By 2025, the company wants 20 percent of its revenue to come from services and data.
DROPBOX STOCK SLIPS. The company’s share price dipped more than 5 percent on 13 January with news that the company is cutting 11 percent of its jobs – about 315 positions – and COO Olivia Nottebohm is leaving.
The cut violates the company’s commitment, made last spring, to keep staff, CEO Drew Houston acknowledged in a letter to staffers announcing the cuts.
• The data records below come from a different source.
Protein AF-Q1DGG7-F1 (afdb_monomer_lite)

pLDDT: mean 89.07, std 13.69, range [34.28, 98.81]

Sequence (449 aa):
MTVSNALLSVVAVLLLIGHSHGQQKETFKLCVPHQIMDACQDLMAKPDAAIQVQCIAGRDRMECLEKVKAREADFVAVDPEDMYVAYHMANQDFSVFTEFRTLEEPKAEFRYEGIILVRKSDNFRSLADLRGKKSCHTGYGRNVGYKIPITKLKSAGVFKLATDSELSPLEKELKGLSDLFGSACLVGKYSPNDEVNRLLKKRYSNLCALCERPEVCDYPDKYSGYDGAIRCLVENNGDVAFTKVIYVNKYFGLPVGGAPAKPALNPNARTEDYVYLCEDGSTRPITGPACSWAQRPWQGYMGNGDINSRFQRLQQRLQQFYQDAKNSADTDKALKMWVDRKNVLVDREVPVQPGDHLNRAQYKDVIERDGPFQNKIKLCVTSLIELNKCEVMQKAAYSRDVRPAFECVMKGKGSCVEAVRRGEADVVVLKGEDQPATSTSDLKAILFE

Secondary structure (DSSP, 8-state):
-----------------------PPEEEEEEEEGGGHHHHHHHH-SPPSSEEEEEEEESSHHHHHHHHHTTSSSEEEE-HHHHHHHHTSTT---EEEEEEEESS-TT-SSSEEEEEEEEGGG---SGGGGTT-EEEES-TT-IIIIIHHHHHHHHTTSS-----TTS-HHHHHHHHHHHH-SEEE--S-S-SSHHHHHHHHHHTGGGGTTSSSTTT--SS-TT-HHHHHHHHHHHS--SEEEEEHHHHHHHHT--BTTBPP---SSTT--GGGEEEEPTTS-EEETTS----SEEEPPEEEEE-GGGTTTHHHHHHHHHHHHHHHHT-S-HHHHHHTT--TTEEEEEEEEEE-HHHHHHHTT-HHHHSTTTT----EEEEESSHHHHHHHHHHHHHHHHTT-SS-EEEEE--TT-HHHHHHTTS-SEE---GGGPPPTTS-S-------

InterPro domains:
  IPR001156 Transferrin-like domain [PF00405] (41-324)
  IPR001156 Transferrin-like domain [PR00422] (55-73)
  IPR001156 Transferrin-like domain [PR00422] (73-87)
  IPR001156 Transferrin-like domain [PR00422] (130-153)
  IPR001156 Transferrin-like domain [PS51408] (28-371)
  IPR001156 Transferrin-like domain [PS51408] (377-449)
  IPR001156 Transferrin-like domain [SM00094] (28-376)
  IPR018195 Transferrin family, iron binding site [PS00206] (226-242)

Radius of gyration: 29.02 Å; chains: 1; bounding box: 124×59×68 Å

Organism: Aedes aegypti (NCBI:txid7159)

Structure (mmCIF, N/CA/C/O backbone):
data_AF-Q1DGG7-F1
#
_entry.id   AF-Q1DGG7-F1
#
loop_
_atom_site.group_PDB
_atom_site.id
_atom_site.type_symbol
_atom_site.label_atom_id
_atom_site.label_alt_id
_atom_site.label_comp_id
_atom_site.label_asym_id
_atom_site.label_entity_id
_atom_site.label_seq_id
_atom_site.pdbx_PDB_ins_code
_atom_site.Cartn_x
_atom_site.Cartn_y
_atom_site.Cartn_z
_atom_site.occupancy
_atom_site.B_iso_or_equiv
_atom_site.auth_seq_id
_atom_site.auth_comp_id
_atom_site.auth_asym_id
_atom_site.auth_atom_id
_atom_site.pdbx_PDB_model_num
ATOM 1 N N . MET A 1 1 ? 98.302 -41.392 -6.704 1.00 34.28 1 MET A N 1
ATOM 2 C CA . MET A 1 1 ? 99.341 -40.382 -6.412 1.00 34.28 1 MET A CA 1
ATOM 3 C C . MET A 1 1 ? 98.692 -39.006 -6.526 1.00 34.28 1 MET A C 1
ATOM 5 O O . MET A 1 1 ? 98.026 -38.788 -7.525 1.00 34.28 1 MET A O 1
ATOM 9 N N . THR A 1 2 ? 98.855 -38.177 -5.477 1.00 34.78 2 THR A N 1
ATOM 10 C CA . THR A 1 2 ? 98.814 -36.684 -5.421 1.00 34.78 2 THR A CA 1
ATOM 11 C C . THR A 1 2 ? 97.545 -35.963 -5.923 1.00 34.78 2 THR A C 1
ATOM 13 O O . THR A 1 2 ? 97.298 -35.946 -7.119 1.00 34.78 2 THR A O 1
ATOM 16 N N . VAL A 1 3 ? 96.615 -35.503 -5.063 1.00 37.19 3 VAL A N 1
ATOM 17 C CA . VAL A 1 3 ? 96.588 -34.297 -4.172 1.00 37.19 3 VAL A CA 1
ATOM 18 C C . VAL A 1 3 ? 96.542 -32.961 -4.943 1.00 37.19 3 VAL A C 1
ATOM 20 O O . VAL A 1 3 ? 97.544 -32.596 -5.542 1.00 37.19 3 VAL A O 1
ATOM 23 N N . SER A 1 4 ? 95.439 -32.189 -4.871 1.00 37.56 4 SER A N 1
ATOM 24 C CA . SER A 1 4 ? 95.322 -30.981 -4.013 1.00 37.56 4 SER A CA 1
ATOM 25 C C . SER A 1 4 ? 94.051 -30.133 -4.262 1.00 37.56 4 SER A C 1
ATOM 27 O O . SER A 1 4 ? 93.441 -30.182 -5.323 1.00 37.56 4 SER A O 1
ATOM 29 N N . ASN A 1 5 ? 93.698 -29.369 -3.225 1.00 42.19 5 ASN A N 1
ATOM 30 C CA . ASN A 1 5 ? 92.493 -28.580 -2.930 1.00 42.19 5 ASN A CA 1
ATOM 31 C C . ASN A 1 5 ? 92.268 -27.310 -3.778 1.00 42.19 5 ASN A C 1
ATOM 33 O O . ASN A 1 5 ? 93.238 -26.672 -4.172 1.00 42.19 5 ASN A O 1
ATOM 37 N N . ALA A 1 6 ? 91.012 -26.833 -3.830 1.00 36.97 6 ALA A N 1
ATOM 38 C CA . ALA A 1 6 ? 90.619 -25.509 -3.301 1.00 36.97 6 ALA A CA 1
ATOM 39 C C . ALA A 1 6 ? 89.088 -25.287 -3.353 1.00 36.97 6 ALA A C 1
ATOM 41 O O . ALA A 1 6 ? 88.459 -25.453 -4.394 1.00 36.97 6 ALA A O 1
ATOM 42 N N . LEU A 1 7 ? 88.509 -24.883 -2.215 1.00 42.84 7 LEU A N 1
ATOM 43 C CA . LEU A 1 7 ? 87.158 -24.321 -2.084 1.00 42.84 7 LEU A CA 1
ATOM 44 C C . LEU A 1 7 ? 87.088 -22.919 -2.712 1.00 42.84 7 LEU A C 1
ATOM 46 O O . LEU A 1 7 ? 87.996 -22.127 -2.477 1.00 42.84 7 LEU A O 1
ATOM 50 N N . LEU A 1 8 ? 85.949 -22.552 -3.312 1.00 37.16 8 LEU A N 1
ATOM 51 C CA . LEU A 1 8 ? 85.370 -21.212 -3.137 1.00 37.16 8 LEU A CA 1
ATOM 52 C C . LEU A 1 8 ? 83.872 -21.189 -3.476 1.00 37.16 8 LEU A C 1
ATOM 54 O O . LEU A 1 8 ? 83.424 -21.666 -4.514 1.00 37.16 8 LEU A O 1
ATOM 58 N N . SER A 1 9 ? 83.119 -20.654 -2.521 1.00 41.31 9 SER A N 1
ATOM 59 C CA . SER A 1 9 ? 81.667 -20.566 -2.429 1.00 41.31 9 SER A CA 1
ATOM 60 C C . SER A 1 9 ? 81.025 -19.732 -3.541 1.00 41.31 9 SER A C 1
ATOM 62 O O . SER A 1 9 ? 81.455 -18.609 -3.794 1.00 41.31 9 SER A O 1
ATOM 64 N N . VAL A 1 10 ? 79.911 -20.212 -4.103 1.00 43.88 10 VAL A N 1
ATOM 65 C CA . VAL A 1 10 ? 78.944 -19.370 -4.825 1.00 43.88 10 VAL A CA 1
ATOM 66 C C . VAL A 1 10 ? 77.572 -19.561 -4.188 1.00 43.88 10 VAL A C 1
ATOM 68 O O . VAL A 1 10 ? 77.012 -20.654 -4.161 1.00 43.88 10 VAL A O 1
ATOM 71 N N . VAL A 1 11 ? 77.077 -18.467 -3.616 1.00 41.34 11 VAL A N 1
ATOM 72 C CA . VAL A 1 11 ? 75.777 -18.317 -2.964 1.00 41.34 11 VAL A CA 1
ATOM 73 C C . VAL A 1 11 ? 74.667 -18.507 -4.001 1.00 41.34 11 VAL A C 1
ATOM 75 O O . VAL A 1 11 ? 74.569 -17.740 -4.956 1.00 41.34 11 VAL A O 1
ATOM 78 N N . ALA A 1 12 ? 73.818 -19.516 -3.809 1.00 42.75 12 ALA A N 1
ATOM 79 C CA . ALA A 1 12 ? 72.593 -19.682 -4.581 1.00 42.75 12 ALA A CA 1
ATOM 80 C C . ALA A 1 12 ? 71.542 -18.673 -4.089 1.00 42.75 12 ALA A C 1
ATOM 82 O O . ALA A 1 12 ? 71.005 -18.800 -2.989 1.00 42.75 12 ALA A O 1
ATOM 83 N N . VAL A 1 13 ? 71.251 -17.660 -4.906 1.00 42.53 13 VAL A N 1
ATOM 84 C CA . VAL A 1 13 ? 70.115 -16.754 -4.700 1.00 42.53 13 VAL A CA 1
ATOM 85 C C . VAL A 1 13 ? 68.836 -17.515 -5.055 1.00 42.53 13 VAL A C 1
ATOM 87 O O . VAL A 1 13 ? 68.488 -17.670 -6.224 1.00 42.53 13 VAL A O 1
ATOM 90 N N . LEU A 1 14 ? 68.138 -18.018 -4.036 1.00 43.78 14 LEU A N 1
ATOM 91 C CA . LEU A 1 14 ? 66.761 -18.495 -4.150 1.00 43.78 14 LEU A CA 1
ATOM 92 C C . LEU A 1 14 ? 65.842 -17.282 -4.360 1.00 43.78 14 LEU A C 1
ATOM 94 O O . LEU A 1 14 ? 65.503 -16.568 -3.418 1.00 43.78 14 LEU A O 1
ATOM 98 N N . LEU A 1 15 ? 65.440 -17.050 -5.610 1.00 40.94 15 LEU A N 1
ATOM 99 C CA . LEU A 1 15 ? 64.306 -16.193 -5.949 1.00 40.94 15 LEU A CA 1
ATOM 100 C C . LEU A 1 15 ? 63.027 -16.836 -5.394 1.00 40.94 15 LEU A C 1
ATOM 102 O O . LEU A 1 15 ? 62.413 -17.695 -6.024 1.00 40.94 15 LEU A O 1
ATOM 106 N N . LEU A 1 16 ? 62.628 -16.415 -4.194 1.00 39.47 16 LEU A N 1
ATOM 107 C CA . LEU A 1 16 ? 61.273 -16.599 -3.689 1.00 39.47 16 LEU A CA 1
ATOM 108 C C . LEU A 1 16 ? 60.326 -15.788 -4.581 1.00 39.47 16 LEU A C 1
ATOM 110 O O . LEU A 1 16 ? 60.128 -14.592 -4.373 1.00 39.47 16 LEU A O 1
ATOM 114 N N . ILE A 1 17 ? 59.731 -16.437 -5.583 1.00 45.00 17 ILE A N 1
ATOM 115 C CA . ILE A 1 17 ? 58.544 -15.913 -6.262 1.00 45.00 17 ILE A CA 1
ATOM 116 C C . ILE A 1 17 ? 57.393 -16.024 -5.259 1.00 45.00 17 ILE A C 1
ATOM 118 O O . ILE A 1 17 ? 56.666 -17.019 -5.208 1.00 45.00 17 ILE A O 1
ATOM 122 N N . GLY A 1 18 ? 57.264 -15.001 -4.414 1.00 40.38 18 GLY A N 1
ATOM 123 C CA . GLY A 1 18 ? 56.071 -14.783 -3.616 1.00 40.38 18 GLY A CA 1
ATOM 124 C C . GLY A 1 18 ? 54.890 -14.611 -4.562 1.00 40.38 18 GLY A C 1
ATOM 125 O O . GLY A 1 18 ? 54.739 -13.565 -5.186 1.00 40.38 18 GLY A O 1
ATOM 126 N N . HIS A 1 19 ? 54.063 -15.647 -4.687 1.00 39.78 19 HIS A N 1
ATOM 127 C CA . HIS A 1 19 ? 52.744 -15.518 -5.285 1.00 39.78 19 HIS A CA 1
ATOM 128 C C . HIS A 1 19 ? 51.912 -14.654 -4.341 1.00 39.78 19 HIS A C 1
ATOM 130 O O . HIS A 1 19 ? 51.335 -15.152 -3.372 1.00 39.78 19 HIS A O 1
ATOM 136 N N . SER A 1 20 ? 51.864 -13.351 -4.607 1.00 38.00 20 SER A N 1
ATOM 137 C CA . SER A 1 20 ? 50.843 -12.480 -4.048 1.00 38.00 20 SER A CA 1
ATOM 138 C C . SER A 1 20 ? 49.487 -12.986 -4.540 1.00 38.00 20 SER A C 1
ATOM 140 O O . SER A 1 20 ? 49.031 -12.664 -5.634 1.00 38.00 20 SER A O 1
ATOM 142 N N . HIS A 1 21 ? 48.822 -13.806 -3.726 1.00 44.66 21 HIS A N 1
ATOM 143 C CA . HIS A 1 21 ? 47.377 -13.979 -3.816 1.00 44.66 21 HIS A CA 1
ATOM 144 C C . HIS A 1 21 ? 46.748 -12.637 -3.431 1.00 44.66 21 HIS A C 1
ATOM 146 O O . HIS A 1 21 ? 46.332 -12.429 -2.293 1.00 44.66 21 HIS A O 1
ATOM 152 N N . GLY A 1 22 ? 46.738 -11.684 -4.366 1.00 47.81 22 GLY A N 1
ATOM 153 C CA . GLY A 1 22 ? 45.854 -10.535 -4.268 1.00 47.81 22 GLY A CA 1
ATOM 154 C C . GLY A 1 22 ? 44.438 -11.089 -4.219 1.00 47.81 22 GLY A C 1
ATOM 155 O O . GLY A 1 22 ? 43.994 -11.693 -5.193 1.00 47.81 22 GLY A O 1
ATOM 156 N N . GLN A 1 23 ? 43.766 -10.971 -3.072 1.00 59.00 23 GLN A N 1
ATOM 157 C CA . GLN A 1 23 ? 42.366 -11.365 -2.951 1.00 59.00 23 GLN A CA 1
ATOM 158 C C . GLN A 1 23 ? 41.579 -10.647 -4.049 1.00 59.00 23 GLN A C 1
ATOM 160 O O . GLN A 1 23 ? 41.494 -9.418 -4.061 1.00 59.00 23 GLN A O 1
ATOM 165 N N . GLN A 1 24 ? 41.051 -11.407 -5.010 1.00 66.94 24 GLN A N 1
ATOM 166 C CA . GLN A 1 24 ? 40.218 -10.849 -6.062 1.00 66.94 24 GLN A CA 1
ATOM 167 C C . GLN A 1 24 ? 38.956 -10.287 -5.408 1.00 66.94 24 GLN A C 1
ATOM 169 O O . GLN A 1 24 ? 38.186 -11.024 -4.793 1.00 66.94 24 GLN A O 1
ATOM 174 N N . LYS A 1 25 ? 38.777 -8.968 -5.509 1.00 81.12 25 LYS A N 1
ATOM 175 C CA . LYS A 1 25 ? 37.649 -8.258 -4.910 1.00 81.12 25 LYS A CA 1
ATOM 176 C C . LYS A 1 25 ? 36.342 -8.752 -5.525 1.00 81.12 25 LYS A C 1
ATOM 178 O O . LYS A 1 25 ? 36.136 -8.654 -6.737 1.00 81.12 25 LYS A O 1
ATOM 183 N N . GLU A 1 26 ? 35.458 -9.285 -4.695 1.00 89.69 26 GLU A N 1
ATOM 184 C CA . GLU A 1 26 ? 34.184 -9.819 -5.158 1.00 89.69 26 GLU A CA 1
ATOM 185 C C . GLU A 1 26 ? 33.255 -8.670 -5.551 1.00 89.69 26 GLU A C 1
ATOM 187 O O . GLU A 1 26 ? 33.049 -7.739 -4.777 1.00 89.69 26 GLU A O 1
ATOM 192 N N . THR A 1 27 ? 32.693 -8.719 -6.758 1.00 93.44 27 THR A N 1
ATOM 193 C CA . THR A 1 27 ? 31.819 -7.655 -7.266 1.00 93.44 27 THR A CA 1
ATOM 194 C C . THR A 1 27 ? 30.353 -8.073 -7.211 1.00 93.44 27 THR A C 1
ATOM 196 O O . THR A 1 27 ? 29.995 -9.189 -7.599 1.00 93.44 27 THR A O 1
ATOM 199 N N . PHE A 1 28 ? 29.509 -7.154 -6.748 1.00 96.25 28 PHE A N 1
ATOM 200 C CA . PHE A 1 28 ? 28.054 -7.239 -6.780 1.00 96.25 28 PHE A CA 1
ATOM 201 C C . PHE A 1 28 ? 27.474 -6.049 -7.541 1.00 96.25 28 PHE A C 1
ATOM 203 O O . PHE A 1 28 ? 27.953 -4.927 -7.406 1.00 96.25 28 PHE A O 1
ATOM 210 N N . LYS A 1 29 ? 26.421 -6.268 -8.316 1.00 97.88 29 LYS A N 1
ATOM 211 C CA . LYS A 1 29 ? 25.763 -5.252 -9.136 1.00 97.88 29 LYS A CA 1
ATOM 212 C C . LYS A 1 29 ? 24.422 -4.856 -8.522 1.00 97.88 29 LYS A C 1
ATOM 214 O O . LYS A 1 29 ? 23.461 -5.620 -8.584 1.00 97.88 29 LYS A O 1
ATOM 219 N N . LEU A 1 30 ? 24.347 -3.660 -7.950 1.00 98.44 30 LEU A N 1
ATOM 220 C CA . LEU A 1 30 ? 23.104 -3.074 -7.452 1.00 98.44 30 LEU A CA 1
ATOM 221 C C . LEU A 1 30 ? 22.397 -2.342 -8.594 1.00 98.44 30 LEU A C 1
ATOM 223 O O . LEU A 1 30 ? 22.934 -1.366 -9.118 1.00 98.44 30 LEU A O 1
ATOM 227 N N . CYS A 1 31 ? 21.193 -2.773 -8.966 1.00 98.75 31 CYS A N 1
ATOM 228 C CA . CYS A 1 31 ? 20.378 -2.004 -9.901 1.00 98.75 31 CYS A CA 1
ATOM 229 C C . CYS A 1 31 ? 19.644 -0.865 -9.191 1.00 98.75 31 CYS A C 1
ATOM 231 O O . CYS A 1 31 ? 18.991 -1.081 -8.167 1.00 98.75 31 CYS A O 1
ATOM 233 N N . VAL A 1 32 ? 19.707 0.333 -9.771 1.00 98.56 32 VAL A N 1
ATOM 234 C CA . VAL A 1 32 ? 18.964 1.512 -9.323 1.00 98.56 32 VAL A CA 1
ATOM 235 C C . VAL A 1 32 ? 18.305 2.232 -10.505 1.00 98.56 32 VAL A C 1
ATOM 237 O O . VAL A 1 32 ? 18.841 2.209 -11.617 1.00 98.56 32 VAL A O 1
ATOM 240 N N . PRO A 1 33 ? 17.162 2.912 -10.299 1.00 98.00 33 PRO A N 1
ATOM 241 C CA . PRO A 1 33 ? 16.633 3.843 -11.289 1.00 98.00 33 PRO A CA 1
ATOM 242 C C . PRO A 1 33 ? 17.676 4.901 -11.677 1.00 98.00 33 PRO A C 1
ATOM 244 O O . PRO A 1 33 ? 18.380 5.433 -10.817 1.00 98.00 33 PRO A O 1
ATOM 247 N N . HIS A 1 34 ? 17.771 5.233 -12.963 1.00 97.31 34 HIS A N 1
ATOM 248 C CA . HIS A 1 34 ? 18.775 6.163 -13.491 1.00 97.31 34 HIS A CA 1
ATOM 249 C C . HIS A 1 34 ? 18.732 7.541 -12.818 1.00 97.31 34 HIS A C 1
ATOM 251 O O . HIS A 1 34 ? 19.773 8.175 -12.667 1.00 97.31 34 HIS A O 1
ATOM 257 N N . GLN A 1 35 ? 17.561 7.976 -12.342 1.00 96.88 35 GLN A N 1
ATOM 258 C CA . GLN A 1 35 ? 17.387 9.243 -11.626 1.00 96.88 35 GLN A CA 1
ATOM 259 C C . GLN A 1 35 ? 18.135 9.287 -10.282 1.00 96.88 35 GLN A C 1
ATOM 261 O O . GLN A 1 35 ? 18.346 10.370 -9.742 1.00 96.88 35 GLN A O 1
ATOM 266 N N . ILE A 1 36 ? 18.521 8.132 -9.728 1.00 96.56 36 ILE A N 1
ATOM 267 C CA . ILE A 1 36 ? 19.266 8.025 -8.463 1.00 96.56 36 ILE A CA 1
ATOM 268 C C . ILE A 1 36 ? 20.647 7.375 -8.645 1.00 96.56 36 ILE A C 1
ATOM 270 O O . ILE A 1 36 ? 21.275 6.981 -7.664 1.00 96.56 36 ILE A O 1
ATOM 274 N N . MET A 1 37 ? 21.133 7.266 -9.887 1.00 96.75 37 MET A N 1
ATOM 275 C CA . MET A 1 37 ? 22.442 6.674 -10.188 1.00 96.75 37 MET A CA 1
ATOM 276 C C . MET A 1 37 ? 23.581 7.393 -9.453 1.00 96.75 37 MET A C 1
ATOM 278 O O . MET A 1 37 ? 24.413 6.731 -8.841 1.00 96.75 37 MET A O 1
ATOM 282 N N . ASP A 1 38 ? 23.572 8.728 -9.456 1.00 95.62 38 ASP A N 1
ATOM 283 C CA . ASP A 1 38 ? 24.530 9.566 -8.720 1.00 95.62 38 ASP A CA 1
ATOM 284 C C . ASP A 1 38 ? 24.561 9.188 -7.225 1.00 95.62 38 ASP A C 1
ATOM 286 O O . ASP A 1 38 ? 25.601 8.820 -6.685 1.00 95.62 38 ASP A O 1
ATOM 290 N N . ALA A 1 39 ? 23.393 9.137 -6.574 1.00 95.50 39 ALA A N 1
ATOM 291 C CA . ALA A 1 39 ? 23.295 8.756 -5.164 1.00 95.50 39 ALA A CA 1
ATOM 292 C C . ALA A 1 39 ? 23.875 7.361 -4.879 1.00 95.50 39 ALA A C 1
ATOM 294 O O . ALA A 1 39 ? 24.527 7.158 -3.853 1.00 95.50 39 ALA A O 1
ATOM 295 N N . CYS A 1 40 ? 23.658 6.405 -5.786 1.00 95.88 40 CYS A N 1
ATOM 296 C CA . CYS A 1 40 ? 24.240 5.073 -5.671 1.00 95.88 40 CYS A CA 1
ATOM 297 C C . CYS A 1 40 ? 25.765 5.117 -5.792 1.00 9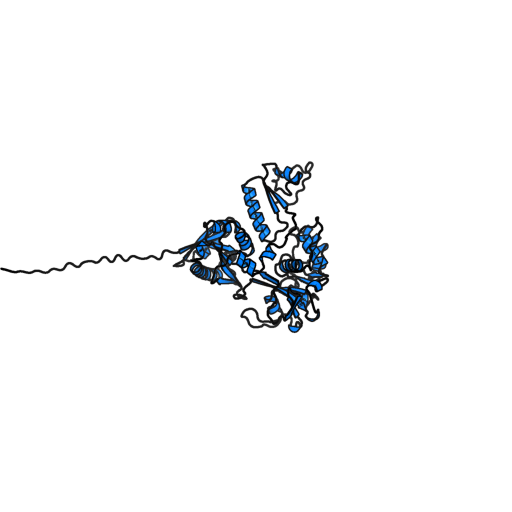5.88 40 CYS A C 1
ATOM 299 O O . CYS A 1 40 ? 26.457 4.541 -4.953 1.00 95.88 40 CYS A O 1
ATOM 301 N N . GLN A 1 41 ? 26.290 5.805 -6.808 1.00 94.69 41 GLN A N 1
ATOM 302 C CA . GLN A 1 41 ? 27.728 5.896 -7.053 1.00 94.69 41 GLN A CA 1
ATOM 303 C C . GLN A 1 41 ? 28.445 6.535 -5.864 1.00 94.69 41 GLN A C 1
ATOM 305 O O . GLN A 1 41 ? 29.382 5.937 -5.340 1.00 94.69 41 GLN A O 1
ATOM 310 N N . ASP A 1 42 ? 27.949 7.669 -5.377 1.00 92.81 42 ASP A N 1
ATOM 311 C CA . ASP A 1 42 ? 28.550 8.400 -4.262 1.00 92.81 42 ASP A CA 1
ATOM 312 C C . ASP A 1 42 ? 28.561 7.594 -2.962 1.00 92.81 42 ASP A C 1
ATOM 314 O O . ASP A 1 42 ? 29.589 7.482 -2.288 1.00 92.81 42 ASP A O 1
ATOM 318 N N . LEU A 1 43 ? 27.421 7.005 -2.592 1.00 91.56 43 LEU A N 1
ATOM 319 C CA . LEU A 1 43 ? 27.305 6.324 -1.304 1.00 91.56 43 LEU A CA 1
ATOM 320 C C . LEU A 1 43 ? 27.956 4.929 -1.316 1.00 91.56 43 LEU A C 1
ATOM 322 O O . LEU A 1 43 ? 28.420 4.464 -0.271 1.00 91.56 43 LEU A O 1
ATOM 326 N N . MET A 1 44 ? 28.049 4.275 -2.480 1.00 90.50 44 MET A N 1
ATOM 327 C CA . MET A 1 44 ? 28.744 2.988 -2.628 1.00 90.50 44 MET A CA 1
ATOM 328 C C . MET A 1 44 ? 30.243 3.134 -2.928 1.00 90.50 44 MET A C 1
ATOM 330 O O . MET A 1 44 ? 30.968 2.143 -2.799 1.00 90.50 44 MET A O 1
ATOM 334 N N . ALA A 1 45 ? 30.728 4.342 -3.255 1.00 83.38 45 ALA A N 1
ATOM 335 C CA . ALA A 1 45 ? 32.132 4.615 -3.585 1.00 83.38 45 ALA A CA 1
ATOM 336 C C . ALA A 1 45 ? 33.111 4.357 -2.433 1.00 83.38 45 ALA A C 1
ATOM 338 O O . ALA A 1 45 ? 34.296 4.133 -2.693 1.00 83.38 45 ALA A O 1
ATOM 339 N N . LYS A 1 46 ? 32.647 4.367 -1.171 1.00 81.31 46 LYS A N 1
ATOM 340 C CA . LYS A 1 46 ? 33.502 4.052 -0.017 1.00 81.31 46 LYS A CA 1
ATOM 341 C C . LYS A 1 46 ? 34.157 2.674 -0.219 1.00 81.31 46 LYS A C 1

But “it’s clear we need to make changes to create a healthy and thriving business for the future,” he told workers.
Dropbox has adopted a “virtual first” employment policy, cutting employees who need to be at an office to do their jobs.
STARBUCKS CLOSING UP TO 300 CANADIAN STORES BY APRIL. As part of its five-year “transformation strategy,” Starbucks will close as many as 300 of its Canadian stores by the end of March.
Previously, the company had announced plans to close up to 200 stores in Canada over two years.
Starbucks has said it is closing downtown sit-down stores now that, for many office workers, commuting is becoming a thing of the past. 
Instead, the coffee giant is building suburban drive-through stores, expanding delivery services, and testing curbside pickup-only shops.
Canada’s first pickup-only Starbucks, measuring about 30 feet square, opened last January in Toronto’s business district.
EAGLE HOSPITALITY REAL ESTATE  INVESTMENT TRUST FILES FOR  BANKRUPTCY.  As a result of the lockdowns, which have devastated the tourism and business travel industry, the investment trust, which owns a portfolio of corporate, leisure, and airport hotels across the U.S., filed for bankruptcy protection in Delaware on Monday.
Last week, Marriott Wardman Park in Washington, D.C., one of the largest hotels in D.C., which opened in 1918, filed for bankruptcy.